# ladder rungs for a kids swing set ??



## ants1929 (Jan 31, 2011)

Hello every one I hope I am posting in the right place some of the rungs on my kids swing set have rotted and now they are breaking were would I be able to find something like that or what would be a good replacement for these ??


----------



## Stephen Hill (Jun 21, 2011)

Hello,
My name is Stephen Hill. If they are dowels you can buy them from Lowes and Home Depot in the trim isle. You need to find out how wide they are ( the diameter of the existing dowels ) so that you only have to make one trip. Break out the old dowels and replace. 

http://www.handymanhill.com


----------



## gma2rjc (Nov 21, 2008)

Ants, I had the same problem with my playset. I replaced the dowels in the ladder several times over the past 10 years. Earlier this spring I noticed that the top one needed to be replaced again.

The problem with the dowels is that they don't make them out of pressure treated wood (at least not that I could find), so they rot rather easily. I used oak dowels the last time and it didn't seem to make a difference.

I ended up going to Menard's and getting a plastic-sided ladder that required me to put four 2x6" wooden steps in, which I had to buy and cut. I bought pressure treated lumber so that the steps stay safe for the kids for a long time.

I'll try to post a picture of it in a little while. If I had the skills, I could have built the sides of the ladder myself instead of paying for the plastic ones. You may be able to do that yourself.


----------



## DangerMouse (Jul 17, 2008)

If you can post a picture of the ladder, it will help.
You too, Barb.... :laughing:

DM


----------



## ants1929 (Jan 31, 2011)

Great info hoping to see the pics when you can thanks


----------



## ants1929 (Jan 31, 2011)

Can aluminum pipe be used instead?


----------



## josall (May 7, 2011)

Replace with 1-1/4 conduit.


----------



## Stephen Hill (Jun 21, 2011)

josall said:


> Replace with 1-1/4 conduit.


I agree


----------



## gma2rjc (Nov 21, 2008)

Would conduit become slippery for their little feet when it's wet or when they have mud or snow caked on the bottom of their shoes or boots?

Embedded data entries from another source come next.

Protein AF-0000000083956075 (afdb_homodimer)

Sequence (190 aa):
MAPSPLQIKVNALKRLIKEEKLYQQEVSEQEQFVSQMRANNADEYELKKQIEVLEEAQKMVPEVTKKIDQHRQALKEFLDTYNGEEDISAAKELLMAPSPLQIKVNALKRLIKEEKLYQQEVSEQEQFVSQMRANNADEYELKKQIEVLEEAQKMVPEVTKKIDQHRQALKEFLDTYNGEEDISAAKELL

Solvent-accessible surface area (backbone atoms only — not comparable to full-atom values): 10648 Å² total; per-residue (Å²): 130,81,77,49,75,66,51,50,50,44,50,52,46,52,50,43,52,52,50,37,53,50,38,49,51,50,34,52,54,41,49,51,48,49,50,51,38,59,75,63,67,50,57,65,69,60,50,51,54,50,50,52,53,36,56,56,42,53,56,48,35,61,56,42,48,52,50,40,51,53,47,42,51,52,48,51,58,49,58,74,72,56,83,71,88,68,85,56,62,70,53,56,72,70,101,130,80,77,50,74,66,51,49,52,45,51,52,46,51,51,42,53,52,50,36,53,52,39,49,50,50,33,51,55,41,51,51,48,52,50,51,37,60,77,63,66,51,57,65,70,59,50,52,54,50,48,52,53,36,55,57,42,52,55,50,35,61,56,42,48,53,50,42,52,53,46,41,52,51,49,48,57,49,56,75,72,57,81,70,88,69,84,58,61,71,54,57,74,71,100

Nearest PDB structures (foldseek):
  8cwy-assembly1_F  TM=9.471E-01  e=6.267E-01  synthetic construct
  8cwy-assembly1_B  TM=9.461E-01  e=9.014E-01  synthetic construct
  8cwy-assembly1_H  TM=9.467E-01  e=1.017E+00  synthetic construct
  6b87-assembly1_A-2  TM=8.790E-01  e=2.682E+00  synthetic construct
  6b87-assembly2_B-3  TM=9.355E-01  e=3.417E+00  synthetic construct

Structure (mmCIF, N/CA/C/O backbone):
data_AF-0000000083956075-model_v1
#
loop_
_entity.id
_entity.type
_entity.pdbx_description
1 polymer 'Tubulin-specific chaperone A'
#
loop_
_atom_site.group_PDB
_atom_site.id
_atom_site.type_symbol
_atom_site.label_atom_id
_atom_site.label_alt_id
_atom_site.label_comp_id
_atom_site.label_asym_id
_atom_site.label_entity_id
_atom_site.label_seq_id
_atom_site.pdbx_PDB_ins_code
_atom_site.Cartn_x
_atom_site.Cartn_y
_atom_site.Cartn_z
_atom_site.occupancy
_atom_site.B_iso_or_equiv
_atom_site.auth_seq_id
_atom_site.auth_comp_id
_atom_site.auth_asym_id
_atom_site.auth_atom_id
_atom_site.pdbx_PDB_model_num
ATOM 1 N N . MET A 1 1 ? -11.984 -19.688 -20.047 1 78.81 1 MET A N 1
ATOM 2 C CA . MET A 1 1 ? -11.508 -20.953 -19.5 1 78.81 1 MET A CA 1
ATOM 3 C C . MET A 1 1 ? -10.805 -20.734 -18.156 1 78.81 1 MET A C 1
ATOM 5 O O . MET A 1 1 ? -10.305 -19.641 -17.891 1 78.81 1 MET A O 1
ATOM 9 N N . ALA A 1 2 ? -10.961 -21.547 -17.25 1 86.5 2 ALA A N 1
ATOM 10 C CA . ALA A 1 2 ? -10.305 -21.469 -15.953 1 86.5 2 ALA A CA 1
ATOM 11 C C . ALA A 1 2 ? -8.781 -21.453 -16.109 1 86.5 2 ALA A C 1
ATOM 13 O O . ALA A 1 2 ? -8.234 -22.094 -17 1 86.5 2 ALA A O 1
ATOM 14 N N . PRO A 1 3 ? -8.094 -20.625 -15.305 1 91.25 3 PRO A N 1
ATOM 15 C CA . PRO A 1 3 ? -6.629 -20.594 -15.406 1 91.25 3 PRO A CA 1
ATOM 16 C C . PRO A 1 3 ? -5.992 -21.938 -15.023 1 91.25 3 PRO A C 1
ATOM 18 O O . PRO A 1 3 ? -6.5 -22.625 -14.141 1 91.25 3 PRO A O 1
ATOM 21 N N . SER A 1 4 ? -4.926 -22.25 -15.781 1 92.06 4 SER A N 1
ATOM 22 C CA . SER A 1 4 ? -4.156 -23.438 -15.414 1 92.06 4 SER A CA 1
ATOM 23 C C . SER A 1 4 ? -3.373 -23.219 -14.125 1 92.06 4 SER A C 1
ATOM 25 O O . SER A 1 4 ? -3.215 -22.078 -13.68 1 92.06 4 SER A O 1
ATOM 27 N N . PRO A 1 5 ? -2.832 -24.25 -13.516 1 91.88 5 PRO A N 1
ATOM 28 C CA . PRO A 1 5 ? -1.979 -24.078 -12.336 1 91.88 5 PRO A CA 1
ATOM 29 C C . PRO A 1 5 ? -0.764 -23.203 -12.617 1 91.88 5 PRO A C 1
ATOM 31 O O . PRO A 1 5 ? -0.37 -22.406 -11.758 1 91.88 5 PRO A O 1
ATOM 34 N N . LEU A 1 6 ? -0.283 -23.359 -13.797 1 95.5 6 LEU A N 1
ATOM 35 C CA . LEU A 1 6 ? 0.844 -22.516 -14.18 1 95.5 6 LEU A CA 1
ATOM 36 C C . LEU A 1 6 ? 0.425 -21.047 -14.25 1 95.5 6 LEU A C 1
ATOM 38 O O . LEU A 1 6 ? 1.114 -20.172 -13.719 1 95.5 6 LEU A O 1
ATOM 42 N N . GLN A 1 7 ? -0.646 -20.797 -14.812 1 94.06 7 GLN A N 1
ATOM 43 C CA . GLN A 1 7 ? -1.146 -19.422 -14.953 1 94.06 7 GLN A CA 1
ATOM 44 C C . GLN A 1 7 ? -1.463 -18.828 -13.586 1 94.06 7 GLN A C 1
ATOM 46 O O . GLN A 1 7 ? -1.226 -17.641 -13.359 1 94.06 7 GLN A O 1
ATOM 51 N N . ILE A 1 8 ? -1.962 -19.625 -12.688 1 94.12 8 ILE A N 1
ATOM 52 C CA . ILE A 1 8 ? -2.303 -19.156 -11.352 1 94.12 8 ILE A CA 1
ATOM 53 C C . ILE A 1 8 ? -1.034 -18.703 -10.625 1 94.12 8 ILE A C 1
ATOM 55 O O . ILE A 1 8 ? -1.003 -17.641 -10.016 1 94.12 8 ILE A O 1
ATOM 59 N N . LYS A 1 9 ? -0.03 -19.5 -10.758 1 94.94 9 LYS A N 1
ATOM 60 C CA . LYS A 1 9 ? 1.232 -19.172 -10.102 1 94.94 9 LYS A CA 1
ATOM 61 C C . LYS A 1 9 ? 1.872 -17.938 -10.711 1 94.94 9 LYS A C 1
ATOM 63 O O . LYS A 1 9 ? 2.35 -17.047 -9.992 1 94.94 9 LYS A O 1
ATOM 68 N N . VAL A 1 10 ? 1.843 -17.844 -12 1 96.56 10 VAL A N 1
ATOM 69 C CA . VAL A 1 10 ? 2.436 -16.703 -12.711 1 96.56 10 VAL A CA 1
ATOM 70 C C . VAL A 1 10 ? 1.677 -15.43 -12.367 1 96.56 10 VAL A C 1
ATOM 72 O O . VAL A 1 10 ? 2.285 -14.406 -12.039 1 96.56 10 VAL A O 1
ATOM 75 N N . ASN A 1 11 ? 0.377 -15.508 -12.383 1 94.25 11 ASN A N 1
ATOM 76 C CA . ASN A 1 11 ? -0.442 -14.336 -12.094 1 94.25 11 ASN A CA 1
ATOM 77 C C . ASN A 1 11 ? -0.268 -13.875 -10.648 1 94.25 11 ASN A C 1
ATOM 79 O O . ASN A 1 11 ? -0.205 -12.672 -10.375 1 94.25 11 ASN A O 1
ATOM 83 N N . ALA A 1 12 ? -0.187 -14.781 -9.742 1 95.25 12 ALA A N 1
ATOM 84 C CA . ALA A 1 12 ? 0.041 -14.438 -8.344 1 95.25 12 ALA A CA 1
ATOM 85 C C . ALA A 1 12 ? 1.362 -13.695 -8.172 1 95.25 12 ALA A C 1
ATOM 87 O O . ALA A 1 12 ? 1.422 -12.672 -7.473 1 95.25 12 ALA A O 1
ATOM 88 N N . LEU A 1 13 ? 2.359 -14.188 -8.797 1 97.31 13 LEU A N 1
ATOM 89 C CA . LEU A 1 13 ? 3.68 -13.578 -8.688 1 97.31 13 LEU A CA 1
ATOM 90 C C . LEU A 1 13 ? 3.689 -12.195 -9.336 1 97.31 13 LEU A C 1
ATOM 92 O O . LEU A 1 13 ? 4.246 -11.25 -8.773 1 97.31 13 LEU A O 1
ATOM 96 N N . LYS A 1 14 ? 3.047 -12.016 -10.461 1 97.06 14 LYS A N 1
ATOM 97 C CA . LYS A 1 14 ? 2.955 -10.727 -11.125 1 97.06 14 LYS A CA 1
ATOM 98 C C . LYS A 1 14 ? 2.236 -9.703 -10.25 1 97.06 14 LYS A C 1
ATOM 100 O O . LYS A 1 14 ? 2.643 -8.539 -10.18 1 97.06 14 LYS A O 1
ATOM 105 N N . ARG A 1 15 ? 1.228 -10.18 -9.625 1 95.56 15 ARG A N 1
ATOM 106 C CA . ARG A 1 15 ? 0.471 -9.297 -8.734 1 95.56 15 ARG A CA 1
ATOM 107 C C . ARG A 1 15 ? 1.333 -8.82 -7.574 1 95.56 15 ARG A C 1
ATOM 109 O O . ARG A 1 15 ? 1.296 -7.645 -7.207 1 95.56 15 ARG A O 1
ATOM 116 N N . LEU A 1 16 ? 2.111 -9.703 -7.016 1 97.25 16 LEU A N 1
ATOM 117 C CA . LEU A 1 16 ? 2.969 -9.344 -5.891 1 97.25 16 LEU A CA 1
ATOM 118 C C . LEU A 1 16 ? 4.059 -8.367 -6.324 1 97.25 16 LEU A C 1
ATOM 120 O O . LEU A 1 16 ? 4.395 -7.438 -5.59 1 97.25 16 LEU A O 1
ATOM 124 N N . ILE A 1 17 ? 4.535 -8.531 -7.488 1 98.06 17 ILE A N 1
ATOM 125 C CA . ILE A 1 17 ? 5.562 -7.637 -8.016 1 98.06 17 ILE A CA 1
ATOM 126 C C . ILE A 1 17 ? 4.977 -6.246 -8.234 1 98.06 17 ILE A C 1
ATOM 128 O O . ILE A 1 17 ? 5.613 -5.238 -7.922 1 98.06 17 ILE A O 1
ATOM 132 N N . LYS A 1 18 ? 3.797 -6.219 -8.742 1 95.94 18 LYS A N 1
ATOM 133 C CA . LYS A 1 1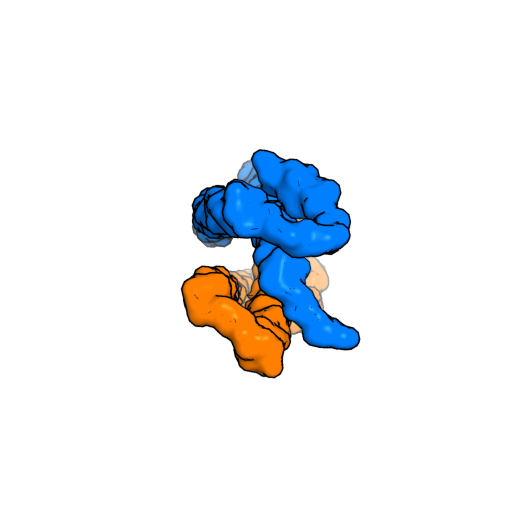8 ? 3.098 -4.945 -8.891 1 95.94 18 LYS A CA 1
ATOM 134 C C . LYS A 1 18 ? 2.902 -4.262 -7.543 1 95.94 18 LYS A C 1
ATOM 136 O O . LYS A 1 18 ? 3.109 -3.051 -7.422 1 95.94 18 LYS A O 1
ATOM 141 N N . GLU A 1 19 ? 2.473 -5.035 -6.559 1 95.19 19 GLU A N 1
ATOM 142 C CA . GLU A 1 19 ? 2.289 -4.496 -5.215 1 95.19 19 GLU A CA 1
ATOM 143 C C . GLU A 1 19 ? 3.592 -3.922 -4.668 1 95.19 19 GLU A C 1
ATOM 145 O O . GLU A 1 19 ? 3.6 -2.848 -4.062 1 95.19 19 GLU A O 1
ATOM 150 N N . GLU A 1 20 ? 4.668 -4.598 -4.848 1 96.88 20 GLU A N 1
ATOM 151 C CA . GLU A 1 20 ? 5.965 -4.109 -4.383 1 96.88 20 GLU A CA 1
ATOM 152 C C . GLU A 1 20 ? 6.297 -2.754 -4.996 1 96.88 20 GLU A C 1
ATOM 154 O O . GLU A 1 20 ? 6.738 -1.841 -4.297 1 96.88 20 GLU A O 1
ATOM 159 N N . LYS A 1 21 ? 6.055 -2.607 -6.277 1 97.38 21 LYS A N 1
ATOM 160 C CA . LYS A 1 21 ? 6.324 -1.347 -6.961 1 97.38 21 LYS A CA 1
ATOM 161 C C . LYS A 1 21 ? 5.465 -0.218 -6.398 1 97.38 21 LYS A C 1
ATOM 163 O O . LYS A 1 21 ? 5.941 0.906 -6.227 1 97.38 21 LYS A O 1
ATOM 168 N N . LEU A 1 22 ? 4.234 -0.581 -6.129 1 94.75 22 LEU A N 1
ATOM 169 C CA . LEU A 1 22 ? 3.326 0.398 -5.543 1 94.75 22 LEU A CA 1
ATOM 170 C C . LEU A 1 22 ? 3.826 0.858 -4.18 1 94.75 22 LEU A C 1
ATOM 172 O O . LEU A 1 22 ? 3.861 2.059 -3.898 1 94.75 22 LEU A O 1
ATOM 176 N N . TYR A 1 23 ? 4.266 -0.104 -3.348 1 95 23 TYR A N 1
ATOM 177 C CA . TYR A 1 23 ? 4.742 0.223 -2.01 1 95 23 TYR A CA 1
ATOM 178 C C . TYR A 1 23 ? 6.035 1.027 -2.072 1 95 23 TYR A C 1
ATOM 180 O O . TYR A 1 23 ? 6.238 1.952 -1.282 1 95 23 TYR A O 1
ATOM 188 N N . GLN A 1 24 ? 6.883 0.731 -3.008 1 97.88 24 GLN A N 1
ATOM 189 C CA . GLN A 1 24 ? 8.117 1.492 -3.199 1 97.88 24 GLN A CA 1
ATOM 190 C C . GLN A 1 24 ? 7.812 2.934 -3.596 1 97.88 24 GLN A C 1
ATOM 192 O O . GLN A 1 24 ? 8.445 3.867 -3.096 1 97.88 24 GLN A O 1
ATOM 197 N N . GLN A 1 25 ? 6.855 3.059 -4.461 1 96.75 25 GLN A N 1
ATOM 198 C CA . GLN A 1 25 ? 6.445 4.398 -4.875 1 96.75 25 GLN A CA 1
ATOM 199 C C . GLN A 1 25 ? 5.871 5.184 -3.699 1 96.75 25 GLN A C 1
ATOM 201 O O . GLN A 1 25 ? 6.168 6.371 -3.535 1 96.75 25 GLN A O 1
ATOM 206 N N . GLU A 1 26 ? 5.086 4.5 -2.891 1 94.81 26 GLU A N 1
ATOM 207 C CA . GLU A 1 26 ? 4.531 5.137 -1.699 1 94.81 26 GLU A CA 1
ATOM 208 C C . GLU A 1 26 ? 5.637 5.598 -0.754 1 94.81 26 GLU A C 1
ATOM 210 O O . GLU A 1 26 ? 5.602 6.719 -0.249 1 94.81 26 GLU A O 1
ATOM 215 N N . VAL A 1 27 ? 6.598 4.758 -0.533 1 97.06 27 VAL A N 1
ATOM 216 C CA . VAL A 1 27 ? 7.723 5.09 0.333 1 97.06 27 VAL A CA 1
ATOM 217 C C . VAL A 1 27 ? 8.453 6.312 -0.219 1 97.06 27 VAL A C 1
ATOM 219 O O . VAL A 1 27 ? 8.758 7.25 0.522 1 97.06 27 VAL A O 1
ATOM 222 N N . SER A 1 28 ? 8.656 6.293 -1.52 1 98.12 28 SER A N 1
ATOM 223 C CA . SER A 1 28 ? 9.359 7.398 -2.154 1 98.12 28 SER A CA 1
ATOM 224 C C . SER A 1 28 ? 8.602 8.711 -1.985 1 98.12 28 SER A C 1
ATOM 226 O O . SER A 1 28 ? 9.195 9.742 -1.652 1 98.12 28 SER A O 1
ATOM 228 N N . GLU A 1 29 ? 7.344 8.695 -2.191 1 95.88 29 GLU A N 1
ATOM 229 C CA . GLU A 1 29 ? 6.508 9.883 -2.055 1 95.88 29 GLU A CA 1
ATOM 230 C C . GLU A 1 29 ? 6.5 10.391 -0.616 1 95.88 29 GLU A C 1
ATOM 232 O O . GLU A 1 29 ? 6.59 11.594 -0.377 1 95.88 29 GLU A O 1
ATOM 237 N N . GLN A 1 30 ? 6.438 9.469 0.362 1 95.69 30 GLN A N 1
ATOM 238 C CA . GLN A 1 30 ? 6.441 9.844 1.771 1 95.69 30 GLN A CA 1
ATOM 239 C C . GLN A 1 30 ? 7.797 10.406 2.189 1 95.69 30 GLN A C 1
ATOM 241 O O . GLN A 1 30 ? 7.871 11.344 2.982 1 95.69 30 GLN A O 1
ATOM 246 N N . GLU A 1 31 ? 8.812 9.797 1.655 1 97.81 31 GLU A N 1
ATOM 247 C CA . GLU A 1 31 ? 10.156 10.305 1.936 1 97.81 31 GLU A CA 1
ATOM 248 C C . GLU A 1 31 ? 10.32 11.742 1.443 1 97.81 31 GLU A C 1
ATOM 250 O O . GLU A 1 31 ? 10.883 12.578 2.145 1 97.81 31 GL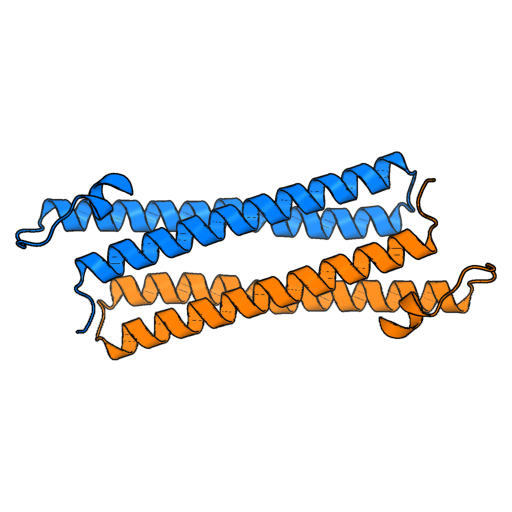U A O 1
ATOM 255 N N . GLN A 1 32 ? 9.844 11.969 0.3 1 97.12 32 GLN A N 1
ATOM 256 C CA . GLN A 1 32 ? 9.914 13.312 -0.265 1 97.12 32 GLN A CA 1
ATOM 257 C C . GLN A 1 32 ? 9.109 14.305 0.573 1 97.12 32 GLN A C 1
ATOM 259 O O . GLN A 1 32 ? 9.562 15.422 0.82 1 97.12 32 GLN A O 1
ATOM 264 N N . PHE A 1 33 ? 8 13.898 1.031 1 95.94 33 PHE A N 1
ATOM 265 C CA . PHE A 1 33 ? 7.152 14.773 1.832 1 95.94 33 PHE A CA 1
ATOM 266 C C . PHE A 1 33 ? 7.82 15.117 3.158 1 95.94 33 PHE A C 1
ATOM 268 O O . PHE A 1 33 ? 7.867 16.281 3.553 1 95.94 33 PHE A O 1
ATOM 275 N N . VAL A 1 34 ? 8.336 14.125 3.812 1 96.88 34 VAL A N 1
ATOM 276 C CA . VAL A 1 34 ? 9.031 14.312 5.082 1 96.88 34 VAL A CA 1
ATOM 277 C C . VAL A 1 34 ? 10.227 15.242 4.887 1 96.88 34 VAL A C 1
ATOM 279 O O . VAL A 1 34 ? 10.469 16.125 5.703 1 96.88 34 VAL A O 1
ATOM 282 N N . SER A 1 35 ? 10.898 15.023 3.762 1 97.06 35 SER A N 1
ATOM 283 C CA . SER A 1 35 ? 12.039 15.875 3.449 1 97.06 35 SER A CA 1
ATOM 284 C C . SER A 1 35 ? 11.609 17.328 3.266 1 97.06 35 SER A C 1
ATOM 286 O O . SER A 1 35 ? 12.266 18.234 3.762 1 97.06 35 SER A O 1
ATOM 288 N N . GLN A 1 36 ? 10.531 17.516 2.619 1 95.19 36 GLN A N 1
ATOM 289 C CA . GLN A 1 36 ? 10 18.859 2.408 1 95.19 36 GLN A CA 1
ATOM 290 C C . GLN A 1 36 ? 9.586 19.484 3.73 1 95.19 36 GLN A C 1
ATOM 292 O O . GLN A 1 36 ? 9.812 20.688 3.949 1 95.19 36 GLN A O 1
ATOM 297 N N . MET A 1 37 ? 9.023 18.719 4.621 1 94.38 37 MET A N 1
ATOM 298 C CA . MET A 1 37 ? 8.625 19.219 5.93 1 94.38 37 MET A CA 1
ATOM 299 C C . MET A 1 37 ? 9.836 19.672 6.738 1 94.38 37 MET A C 1
ATOM 301 O O . MET A 1 37 ? 9.812 20.719 7.379 1 94.38 37 MET A O 1
ATOM 305 N N . ARG A 1 38 ? 10.875 18.844 6.621 1 94.94 38 ARG A N 1
ATOM 306 C CA . ARG A 1 38 ? 12.117 19.188 7.312 1 94.94 38 ARG A CA 1
ATOM 307 C C . ARG A 1 38 ? 12.719 20.469 6.766 1 94.94 38 ARG A C 1
ATOM 309 O O . ARG A 1 38 ? 13.125 21.344 7.535 1 94.94 38 ARG A O 1
ATOM 316 N N . ALA A 1 39 ? 12.695 20.656 5.496 1 93.62 39 ALA A N 1
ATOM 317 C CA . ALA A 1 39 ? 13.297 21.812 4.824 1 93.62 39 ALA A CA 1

I found one of the pics I'm looking for of the old ladder, but this is a different computer and I haven't figured out how to re-size and load them into a thread yet. :whistling2: As soon as I do, I'll post the pics.

Barb


----------



## user1007 (Sep 23, 2009)

How did we get to 1.25 inch diameter whatever? Am I missing a post or was I racing and did not see a post with dimensions? 

I was thinking pipe or conduit too. What about sand filled S80 PVC capped at the ends. 

Lodgepole pine is incredibly strong and flexible. Trees 1.5" in diameter might have 150 years or more of ring growth almost perfectly straight up 100' feet in the air. You could turn them to your finished diameter, treat them, and be done. Treated wood splinters are nasty stuck in the foot though.

Pricey compared to other options but solid PVC, nylon or whatever rods/dowels would work?


----------



## Ron6519 (Mar 28, 2007)

Use galvanized pipe.


----------



## ants1929 (Jan 31, 2011)

Does home depot or loses carry this type of galvanizes pipe. ?


----------



## Ron6519 (Mar 28, 2007)

ants1929 said:


> Does home depot or loses carry this type of galvanizes pipe. ?


Yes they do. You just need to cut them to length.
Be aware is they're not tight in the holes you drill, you should drill a hole through the side rails and into one side of the pipe(insert a screw or nail) to keep the pipe from spinning in place.


----------



## Wildie (Jul 23, 2008)

Plastic conduit with 'Ready Threaded Rod' (3/8") running through it would make a good rung.
Drill the stringers to fit the rod and use a washer and nut at each end to lock the rod in place.


----------



## Millertyme (Apr 20, 2010)

1-1/2" closet pole. It usually comes in fir too which is perfect for outdoors.


----------